Bayu dan Setyo bersahabat karib, bermula dari kesamaan hobi..yaitu hobi tidak menyukai menonton sinetron. Yang menurut mereka menyaksikan sinetron atau menikmati musik ala boyband tidaklah membawa keuntungan apapun selain perasaan menjadi banci. Mereka lebih senang berdiskusi atau menyaksikan teaterikal kisah raja-raja terdahulu, mengunjungi museum atau candi-candi. Dan saling mengungkapkan kekaguman betapa agung dan anggunnya para wanita jaman dulu.
Mereka adalah gambaran anak muda yang masih mau menghargai budaya dan sejarah. Yang sering mencari jati diri dengan bercermin pada kisah-kisah bijak tokoh pewayangan.
Namun senja itu, di pelataran Candi Jawi, sebuah candi yang terletak di lereng Gunung Welirang, Pasuruan. Keeratan mereka yang bak kisah Nakula-Sadewa tercerai.
“Kau lihat Bay, betapa rupawan bentuk tubuh candi ini, ibarat wanita, tubuhnya ramping weweg..dengan kulit putih bersih” mata Setyo takjub memandang rupa candi di hadapannya.
“Iya. Aku sudah dua kali mengunjungi candi ini, namun masih saja terpukau oleh keindahannya. Rupa sejarah yang tidak semegah Borobudur atau Prambanan namun eloknya begitu..S-e-m-p-u-r-n-a..” tangan Bayu menelusuri relief-relief pada dinding candi dengan mata penuh takjub.
Kedua pemuda yang memiliki paras sama tampan itu, mulai asik dengan kesibukannya mengagumi bangunan yang terbuat dari batu, hasil cipta manusia peradaban lampau.
“A-ya.. Candi ini agung seperti A-ya,” bibir Setyo bergumam-gumam lirih, ucapannya polos tanpa kendali, seperti ada sesuatu yang menuntunnya untuk mengucapkan nama seseorang-yang-tidak-pantas-dipanggilnya-dengan-penuh-rasa.
Tangan Bayu terhenti seketika, wajahnya menoleh pada Setyo. Alisnya mengernyit “Kamu...mengucapkan nama seseorang yang aku puja?”
Bayu mengeser posisi berdirinya agar menjadi sejajar dengan Setyo “Kamu..Ehmm,” Bayu menatap penuh ketegasan pada Setyo, meminta penjelasan.

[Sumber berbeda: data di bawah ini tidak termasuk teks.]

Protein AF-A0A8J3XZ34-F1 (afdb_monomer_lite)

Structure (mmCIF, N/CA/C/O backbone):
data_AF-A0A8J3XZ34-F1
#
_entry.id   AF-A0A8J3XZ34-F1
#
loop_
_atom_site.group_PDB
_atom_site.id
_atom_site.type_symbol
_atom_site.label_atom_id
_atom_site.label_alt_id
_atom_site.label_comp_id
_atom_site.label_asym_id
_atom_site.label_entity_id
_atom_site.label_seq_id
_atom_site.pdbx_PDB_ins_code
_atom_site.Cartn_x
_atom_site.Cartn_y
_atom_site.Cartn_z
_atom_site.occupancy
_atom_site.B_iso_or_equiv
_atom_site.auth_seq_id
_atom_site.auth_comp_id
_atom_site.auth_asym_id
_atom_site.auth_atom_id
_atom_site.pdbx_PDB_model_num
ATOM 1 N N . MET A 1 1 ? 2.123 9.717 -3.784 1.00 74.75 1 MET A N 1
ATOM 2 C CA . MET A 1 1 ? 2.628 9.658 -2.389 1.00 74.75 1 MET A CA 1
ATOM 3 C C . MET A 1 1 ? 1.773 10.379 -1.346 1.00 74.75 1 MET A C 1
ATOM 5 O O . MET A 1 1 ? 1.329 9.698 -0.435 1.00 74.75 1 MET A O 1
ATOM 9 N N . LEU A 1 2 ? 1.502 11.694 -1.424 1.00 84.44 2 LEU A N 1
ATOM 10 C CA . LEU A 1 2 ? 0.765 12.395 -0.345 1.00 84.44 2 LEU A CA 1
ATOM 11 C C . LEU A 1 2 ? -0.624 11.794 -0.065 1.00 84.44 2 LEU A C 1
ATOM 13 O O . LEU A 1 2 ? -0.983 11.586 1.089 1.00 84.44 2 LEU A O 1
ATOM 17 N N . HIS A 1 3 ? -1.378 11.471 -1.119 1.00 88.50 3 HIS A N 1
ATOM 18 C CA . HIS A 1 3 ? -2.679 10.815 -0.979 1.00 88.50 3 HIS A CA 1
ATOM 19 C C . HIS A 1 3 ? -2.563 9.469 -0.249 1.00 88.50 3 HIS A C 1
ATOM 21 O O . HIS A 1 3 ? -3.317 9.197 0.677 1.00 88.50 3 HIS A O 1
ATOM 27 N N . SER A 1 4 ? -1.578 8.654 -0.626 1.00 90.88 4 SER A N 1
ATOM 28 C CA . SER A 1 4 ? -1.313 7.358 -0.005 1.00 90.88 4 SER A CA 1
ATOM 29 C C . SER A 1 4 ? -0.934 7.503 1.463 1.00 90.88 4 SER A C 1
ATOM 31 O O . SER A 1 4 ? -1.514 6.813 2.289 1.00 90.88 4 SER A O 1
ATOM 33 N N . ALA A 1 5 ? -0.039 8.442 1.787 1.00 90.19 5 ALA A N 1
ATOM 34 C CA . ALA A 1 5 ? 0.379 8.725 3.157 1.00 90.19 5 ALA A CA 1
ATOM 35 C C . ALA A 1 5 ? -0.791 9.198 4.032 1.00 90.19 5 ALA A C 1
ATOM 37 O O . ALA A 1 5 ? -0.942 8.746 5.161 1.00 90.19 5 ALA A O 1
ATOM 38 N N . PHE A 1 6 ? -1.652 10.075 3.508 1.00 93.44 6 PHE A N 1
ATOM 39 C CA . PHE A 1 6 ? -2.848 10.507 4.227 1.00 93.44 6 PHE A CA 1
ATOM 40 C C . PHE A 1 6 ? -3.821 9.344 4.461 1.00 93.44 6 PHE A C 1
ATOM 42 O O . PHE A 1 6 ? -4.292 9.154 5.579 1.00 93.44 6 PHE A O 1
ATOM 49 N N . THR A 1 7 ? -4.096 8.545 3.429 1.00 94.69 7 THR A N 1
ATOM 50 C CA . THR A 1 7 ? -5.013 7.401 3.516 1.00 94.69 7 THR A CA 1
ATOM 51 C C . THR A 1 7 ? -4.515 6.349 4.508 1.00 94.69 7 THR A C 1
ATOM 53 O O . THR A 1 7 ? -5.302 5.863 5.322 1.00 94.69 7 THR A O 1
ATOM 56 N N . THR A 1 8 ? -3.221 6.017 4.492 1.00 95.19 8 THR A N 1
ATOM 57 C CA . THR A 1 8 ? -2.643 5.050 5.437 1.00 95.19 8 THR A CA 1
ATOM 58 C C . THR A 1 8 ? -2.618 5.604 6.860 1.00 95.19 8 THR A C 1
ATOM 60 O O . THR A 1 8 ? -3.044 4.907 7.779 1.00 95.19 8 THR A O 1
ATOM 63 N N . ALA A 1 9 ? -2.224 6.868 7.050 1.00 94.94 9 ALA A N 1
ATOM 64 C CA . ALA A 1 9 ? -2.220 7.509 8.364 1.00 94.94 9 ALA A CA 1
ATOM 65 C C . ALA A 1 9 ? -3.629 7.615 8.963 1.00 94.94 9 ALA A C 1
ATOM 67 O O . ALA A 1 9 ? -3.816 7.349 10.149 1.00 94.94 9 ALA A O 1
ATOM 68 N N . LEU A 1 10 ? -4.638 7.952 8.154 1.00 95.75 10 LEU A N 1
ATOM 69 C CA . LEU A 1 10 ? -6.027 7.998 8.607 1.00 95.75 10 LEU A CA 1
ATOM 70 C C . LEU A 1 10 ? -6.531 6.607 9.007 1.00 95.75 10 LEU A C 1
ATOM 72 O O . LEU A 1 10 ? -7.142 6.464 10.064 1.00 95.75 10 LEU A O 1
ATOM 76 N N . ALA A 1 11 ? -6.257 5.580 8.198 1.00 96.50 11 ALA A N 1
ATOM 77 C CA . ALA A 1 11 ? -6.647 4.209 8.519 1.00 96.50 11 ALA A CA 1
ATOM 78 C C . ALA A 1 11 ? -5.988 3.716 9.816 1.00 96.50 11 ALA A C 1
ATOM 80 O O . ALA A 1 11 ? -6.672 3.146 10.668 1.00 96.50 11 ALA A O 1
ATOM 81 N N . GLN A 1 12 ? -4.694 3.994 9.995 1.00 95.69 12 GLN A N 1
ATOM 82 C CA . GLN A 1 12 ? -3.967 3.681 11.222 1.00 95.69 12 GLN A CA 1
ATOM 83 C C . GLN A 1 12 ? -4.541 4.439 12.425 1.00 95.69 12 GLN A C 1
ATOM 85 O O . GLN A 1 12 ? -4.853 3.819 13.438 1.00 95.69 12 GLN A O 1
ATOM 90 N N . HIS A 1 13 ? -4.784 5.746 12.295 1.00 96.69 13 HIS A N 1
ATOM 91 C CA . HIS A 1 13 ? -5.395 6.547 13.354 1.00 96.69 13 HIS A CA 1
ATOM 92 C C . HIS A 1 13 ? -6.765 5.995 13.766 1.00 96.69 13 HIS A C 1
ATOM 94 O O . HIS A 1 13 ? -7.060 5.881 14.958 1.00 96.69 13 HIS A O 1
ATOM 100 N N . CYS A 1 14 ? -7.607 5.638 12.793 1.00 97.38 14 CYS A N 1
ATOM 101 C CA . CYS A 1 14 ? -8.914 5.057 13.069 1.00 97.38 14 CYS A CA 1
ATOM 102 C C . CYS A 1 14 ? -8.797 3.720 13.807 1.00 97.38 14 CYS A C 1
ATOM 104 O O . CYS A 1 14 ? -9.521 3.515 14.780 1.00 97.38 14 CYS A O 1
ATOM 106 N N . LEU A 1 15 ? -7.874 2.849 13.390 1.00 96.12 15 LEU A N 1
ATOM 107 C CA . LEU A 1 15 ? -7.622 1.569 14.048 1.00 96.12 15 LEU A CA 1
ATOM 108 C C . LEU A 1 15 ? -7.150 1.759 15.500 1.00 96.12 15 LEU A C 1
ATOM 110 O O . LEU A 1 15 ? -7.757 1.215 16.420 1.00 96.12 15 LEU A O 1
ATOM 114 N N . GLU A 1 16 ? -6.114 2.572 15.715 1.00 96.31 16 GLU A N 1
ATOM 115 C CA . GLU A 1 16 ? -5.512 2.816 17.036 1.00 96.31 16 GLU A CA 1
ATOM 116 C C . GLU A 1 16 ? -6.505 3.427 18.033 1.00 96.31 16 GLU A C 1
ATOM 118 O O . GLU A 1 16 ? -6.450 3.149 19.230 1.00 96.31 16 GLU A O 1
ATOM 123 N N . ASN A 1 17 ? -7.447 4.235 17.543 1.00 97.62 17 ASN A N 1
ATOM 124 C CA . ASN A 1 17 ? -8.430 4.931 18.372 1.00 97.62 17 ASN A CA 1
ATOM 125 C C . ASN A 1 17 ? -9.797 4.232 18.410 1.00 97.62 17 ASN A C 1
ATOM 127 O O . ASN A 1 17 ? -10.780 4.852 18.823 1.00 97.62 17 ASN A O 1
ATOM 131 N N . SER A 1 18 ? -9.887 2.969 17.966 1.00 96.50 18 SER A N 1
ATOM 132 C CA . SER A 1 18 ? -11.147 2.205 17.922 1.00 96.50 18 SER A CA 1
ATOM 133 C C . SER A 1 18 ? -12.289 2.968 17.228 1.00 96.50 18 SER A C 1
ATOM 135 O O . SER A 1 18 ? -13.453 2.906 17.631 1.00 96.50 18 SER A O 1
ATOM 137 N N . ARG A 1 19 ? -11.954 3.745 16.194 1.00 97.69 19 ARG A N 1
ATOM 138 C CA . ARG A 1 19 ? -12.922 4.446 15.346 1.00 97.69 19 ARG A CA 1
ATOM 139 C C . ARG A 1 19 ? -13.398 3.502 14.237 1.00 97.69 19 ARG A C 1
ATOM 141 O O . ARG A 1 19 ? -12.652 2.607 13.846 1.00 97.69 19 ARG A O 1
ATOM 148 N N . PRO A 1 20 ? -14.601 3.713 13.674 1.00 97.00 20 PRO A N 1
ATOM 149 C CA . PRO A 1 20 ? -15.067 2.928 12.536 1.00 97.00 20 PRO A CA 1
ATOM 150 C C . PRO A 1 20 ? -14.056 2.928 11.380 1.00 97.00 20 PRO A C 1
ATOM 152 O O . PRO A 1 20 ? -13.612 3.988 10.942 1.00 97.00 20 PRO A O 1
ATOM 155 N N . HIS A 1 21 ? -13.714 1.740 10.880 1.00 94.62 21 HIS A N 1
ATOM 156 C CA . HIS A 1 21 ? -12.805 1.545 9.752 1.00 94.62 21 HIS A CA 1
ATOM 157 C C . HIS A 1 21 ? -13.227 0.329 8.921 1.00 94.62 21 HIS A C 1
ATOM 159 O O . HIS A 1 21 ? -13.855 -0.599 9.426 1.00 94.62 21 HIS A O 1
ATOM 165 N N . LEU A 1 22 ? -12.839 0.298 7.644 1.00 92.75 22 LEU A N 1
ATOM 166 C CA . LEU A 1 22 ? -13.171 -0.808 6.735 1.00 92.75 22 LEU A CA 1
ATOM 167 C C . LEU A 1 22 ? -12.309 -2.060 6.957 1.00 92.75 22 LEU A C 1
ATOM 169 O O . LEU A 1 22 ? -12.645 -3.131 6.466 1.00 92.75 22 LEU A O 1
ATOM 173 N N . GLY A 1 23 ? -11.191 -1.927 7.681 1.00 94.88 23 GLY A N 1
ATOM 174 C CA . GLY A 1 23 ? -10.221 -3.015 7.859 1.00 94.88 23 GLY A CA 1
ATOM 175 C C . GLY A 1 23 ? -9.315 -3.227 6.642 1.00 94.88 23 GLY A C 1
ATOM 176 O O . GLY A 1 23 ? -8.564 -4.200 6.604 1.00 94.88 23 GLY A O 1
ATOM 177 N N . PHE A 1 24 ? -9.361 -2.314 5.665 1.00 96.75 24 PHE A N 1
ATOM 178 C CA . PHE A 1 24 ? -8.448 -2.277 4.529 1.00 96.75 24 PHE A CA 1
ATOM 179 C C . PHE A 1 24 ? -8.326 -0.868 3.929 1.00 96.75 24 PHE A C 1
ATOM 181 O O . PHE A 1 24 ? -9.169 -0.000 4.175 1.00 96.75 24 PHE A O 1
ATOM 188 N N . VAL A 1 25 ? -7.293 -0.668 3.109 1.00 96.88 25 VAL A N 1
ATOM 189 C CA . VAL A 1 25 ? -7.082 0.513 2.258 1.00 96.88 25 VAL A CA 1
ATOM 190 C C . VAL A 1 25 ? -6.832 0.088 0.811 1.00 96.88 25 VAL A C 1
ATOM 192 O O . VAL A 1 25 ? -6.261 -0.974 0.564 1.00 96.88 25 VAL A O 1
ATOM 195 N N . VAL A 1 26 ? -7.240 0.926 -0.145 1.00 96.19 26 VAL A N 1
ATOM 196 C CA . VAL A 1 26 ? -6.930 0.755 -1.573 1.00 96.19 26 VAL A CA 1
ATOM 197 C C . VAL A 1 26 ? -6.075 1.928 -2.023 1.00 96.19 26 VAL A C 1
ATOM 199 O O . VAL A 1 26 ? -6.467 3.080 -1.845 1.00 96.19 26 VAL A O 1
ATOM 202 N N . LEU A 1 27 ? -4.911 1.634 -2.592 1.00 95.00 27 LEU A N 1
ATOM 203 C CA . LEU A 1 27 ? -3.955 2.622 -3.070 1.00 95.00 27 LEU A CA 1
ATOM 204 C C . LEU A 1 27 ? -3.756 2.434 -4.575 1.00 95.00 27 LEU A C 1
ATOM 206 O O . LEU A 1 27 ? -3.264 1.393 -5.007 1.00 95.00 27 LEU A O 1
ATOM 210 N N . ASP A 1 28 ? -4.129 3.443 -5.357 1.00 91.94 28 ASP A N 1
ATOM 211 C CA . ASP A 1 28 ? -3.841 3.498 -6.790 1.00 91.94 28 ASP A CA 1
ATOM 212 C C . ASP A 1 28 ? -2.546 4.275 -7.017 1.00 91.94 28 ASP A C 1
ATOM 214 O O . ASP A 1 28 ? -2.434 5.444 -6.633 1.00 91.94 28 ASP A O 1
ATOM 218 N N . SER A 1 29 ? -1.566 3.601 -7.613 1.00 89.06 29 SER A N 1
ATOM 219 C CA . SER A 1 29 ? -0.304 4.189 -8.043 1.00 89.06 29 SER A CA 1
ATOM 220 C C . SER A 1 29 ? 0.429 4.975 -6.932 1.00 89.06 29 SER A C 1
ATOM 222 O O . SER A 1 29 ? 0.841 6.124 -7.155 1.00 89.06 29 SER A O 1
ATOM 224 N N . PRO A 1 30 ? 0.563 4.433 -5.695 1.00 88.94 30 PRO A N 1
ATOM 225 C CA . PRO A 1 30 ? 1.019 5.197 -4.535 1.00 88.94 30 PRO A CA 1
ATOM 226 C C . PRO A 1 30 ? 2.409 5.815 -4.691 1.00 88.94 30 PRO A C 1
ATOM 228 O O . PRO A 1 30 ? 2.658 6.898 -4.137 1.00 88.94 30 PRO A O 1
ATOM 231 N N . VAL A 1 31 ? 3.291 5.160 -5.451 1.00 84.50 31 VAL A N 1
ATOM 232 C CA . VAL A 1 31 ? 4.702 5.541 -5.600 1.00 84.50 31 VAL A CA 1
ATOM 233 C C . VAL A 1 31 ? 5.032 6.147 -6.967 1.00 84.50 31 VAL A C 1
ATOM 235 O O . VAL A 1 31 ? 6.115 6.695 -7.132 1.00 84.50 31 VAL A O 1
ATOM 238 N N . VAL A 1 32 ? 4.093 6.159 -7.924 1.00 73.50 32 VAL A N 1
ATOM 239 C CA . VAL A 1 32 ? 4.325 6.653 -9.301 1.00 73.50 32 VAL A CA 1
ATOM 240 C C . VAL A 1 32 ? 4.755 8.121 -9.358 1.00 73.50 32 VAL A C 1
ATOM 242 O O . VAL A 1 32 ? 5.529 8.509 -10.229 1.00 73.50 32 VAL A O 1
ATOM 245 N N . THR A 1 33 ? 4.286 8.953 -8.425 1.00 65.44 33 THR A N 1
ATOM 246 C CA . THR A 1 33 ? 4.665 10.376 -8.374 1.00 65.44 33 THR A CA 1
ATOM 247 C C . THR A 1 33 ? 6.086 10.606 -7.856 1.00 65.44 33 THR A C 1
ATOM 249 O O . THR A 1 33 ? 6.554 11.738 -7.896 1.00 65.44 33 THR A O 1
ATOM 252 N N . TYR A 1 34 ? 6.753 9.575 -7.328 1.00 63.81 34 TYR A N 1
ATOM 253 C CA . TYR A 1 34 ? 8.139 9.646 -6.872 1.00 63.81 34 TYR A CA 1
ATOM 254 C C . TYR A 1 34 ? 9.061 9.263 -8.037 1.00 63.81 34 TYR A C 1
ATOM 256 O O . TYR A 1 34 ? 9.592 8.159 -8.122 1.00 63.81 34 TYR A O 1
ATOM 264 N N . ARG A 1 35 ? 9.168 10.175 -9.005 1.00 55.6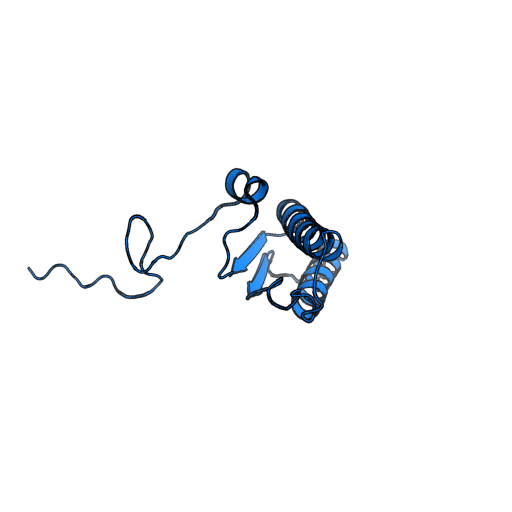6 35 ARG A N 1
ATOM 265 C CA . ARG A 1 35 ? 10.203 10.1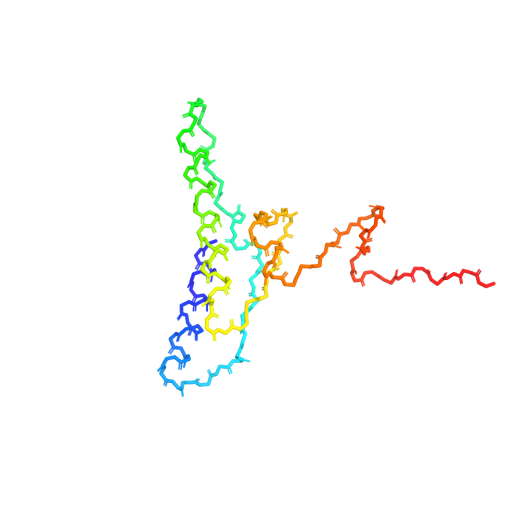60 -10.039 1.00 55.66 35 ARG A CA 1
ATOM 266 C C . ARG A 1 35 ? 10.953 11.474 -9.901 1.00 55.66 35 ARG A C 1
ATOM 268 O O . ARG A 1 35 ? 10.336 12.526 -10.073 1.00 55.66 35 ARG A O 1
ATOM 275 N N . ASP A 1 36 ? 12.245 11.403 -9.595 1.00 53.03 36 ASP A N 1
ATOM 276 C CA . ASP A 1 36 ? 13.077 12.598 -9.503 1.00 53.03 36 ASP A CA 1
ATOM 277 C C . ASP A 1 36 ? 12.998 13.409 -10.808 1.00 53.03 36 ASP A C 1
ATOM 279 O O . ASP A 1 36 ? 13.018 12.829 -11.907 1.00 53.03 36 ASP A O 1
ATOM 283 N N . PRO A 1 37 ? 12.855 14.745 -10.723 1.00 46.78 37 PRO A N 1
ATOM 284 C CA . PRO A 1 37 ? 12.924 15.599 -11.895 1.00 46.78 37 PRO A CA 1
ATOM 285 C C . PRO A 1 37 ? 14.302 15.410 -12.531 1.00 46.78 37 PRO A C 1
ATOM 287 O O . PRO A 1 37 ? 15.323 15.642 -11.891 1.00 46.78 37 PRO A O 1
ATOM 290 N N . ILE A 1 38 ? 14.302 14.947 -13.783 1.00 50.47 38 ILE A N 1
ATOM 291 C CA . ILE A 1 38 ? 15.479 14.659 -14.613 1.00 50.47 38 ILE A CA 1
ATOM 292 C C . ILE A 1 38 ? 16.600 15.665 -14.322 1.00 50.47 38 ILE A C 1
ATOM 294 O O . ILE A 1 38 ? 16.483 16.837 -14.672 1.00 50.47 38 ILE A O 1
ATOM 298 N N . SER A 1 39 ? 17.673 15.194 -13.692 1.00 43.53 39 SER A N 1
ATOM 299 C CA . SER A 1 39 ? 18.960 15.882 -13.611 1.00 43.53 39 SER A CA 1
ATOM 300 C C . SER A 1 39 ? 20.045 14.819 -13.794 1.00 43.53 39 SER A C 1
ATOM 302 O O . SER A 1 39 ? 20.151 13.886 -13.003 1.00 43.53 39 SER A O 1
ATOM 304 N N . ASP A 1 40 ? 20.772 14.897 -14.906 1.00 42.78 40 ASP A N 1
ATOM 305 C CA . ASP A 1 40 ? 21.888 14.010 -15.255 1.00 42.78 40 ASP A CA 1
ATOM 306 C C . ASP A 1 40 ? 23.023 14.040 -14.204 1.00 42.78 40 ASP A C 1
ATOM 308 O O . ASP A 1 40 ? 23.170 15.026 -13.484 1.00 42.78 40 ASP A O 1
ATOM 312 N N . PRO A 1 41 ? 24.007 13.129 -14.301 1.00 57.12 41 PRO A N 1
ATOM 313 C CA . PRO A 1 41 ? 24.002 11.713 -13.961 1.00 57.12 41 PRO A CA 1
ATOM 314 C C . PRO A 1 41 ? 24.584 11.470 -12.542 1.00 57.12 41 PRO A C 1
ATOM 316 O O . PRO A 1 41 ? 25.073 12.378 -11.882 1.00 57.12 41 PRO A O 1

Seperti tersadar dari pengaruh gendam, Setyo gelagapan menjawab pertanyaan Bayu. Tangannya membetulkan letak topi hitamnya, menyamarkan rasa bersalahnya yang sudah menyebut nama perempuan yang di puja Bayu. “Eh..Anu..A-ku..” Setyo terbata, namun berusaha untuk tetap tenang. “..mungkin saat ini adalah saat yang tepat untuk mengatakan sebuah kebenaran, tepatnya sebuah pengakuan,” Setyo membatin.
“Bay, ehm..sebenarnya aku memiliki rasa kagum yang-agak-berlebihan pada A-ya..sosok yang kau ibaratkan Sinta itu..Aku..” kalimat Setyo terhenti sampai di situ saja.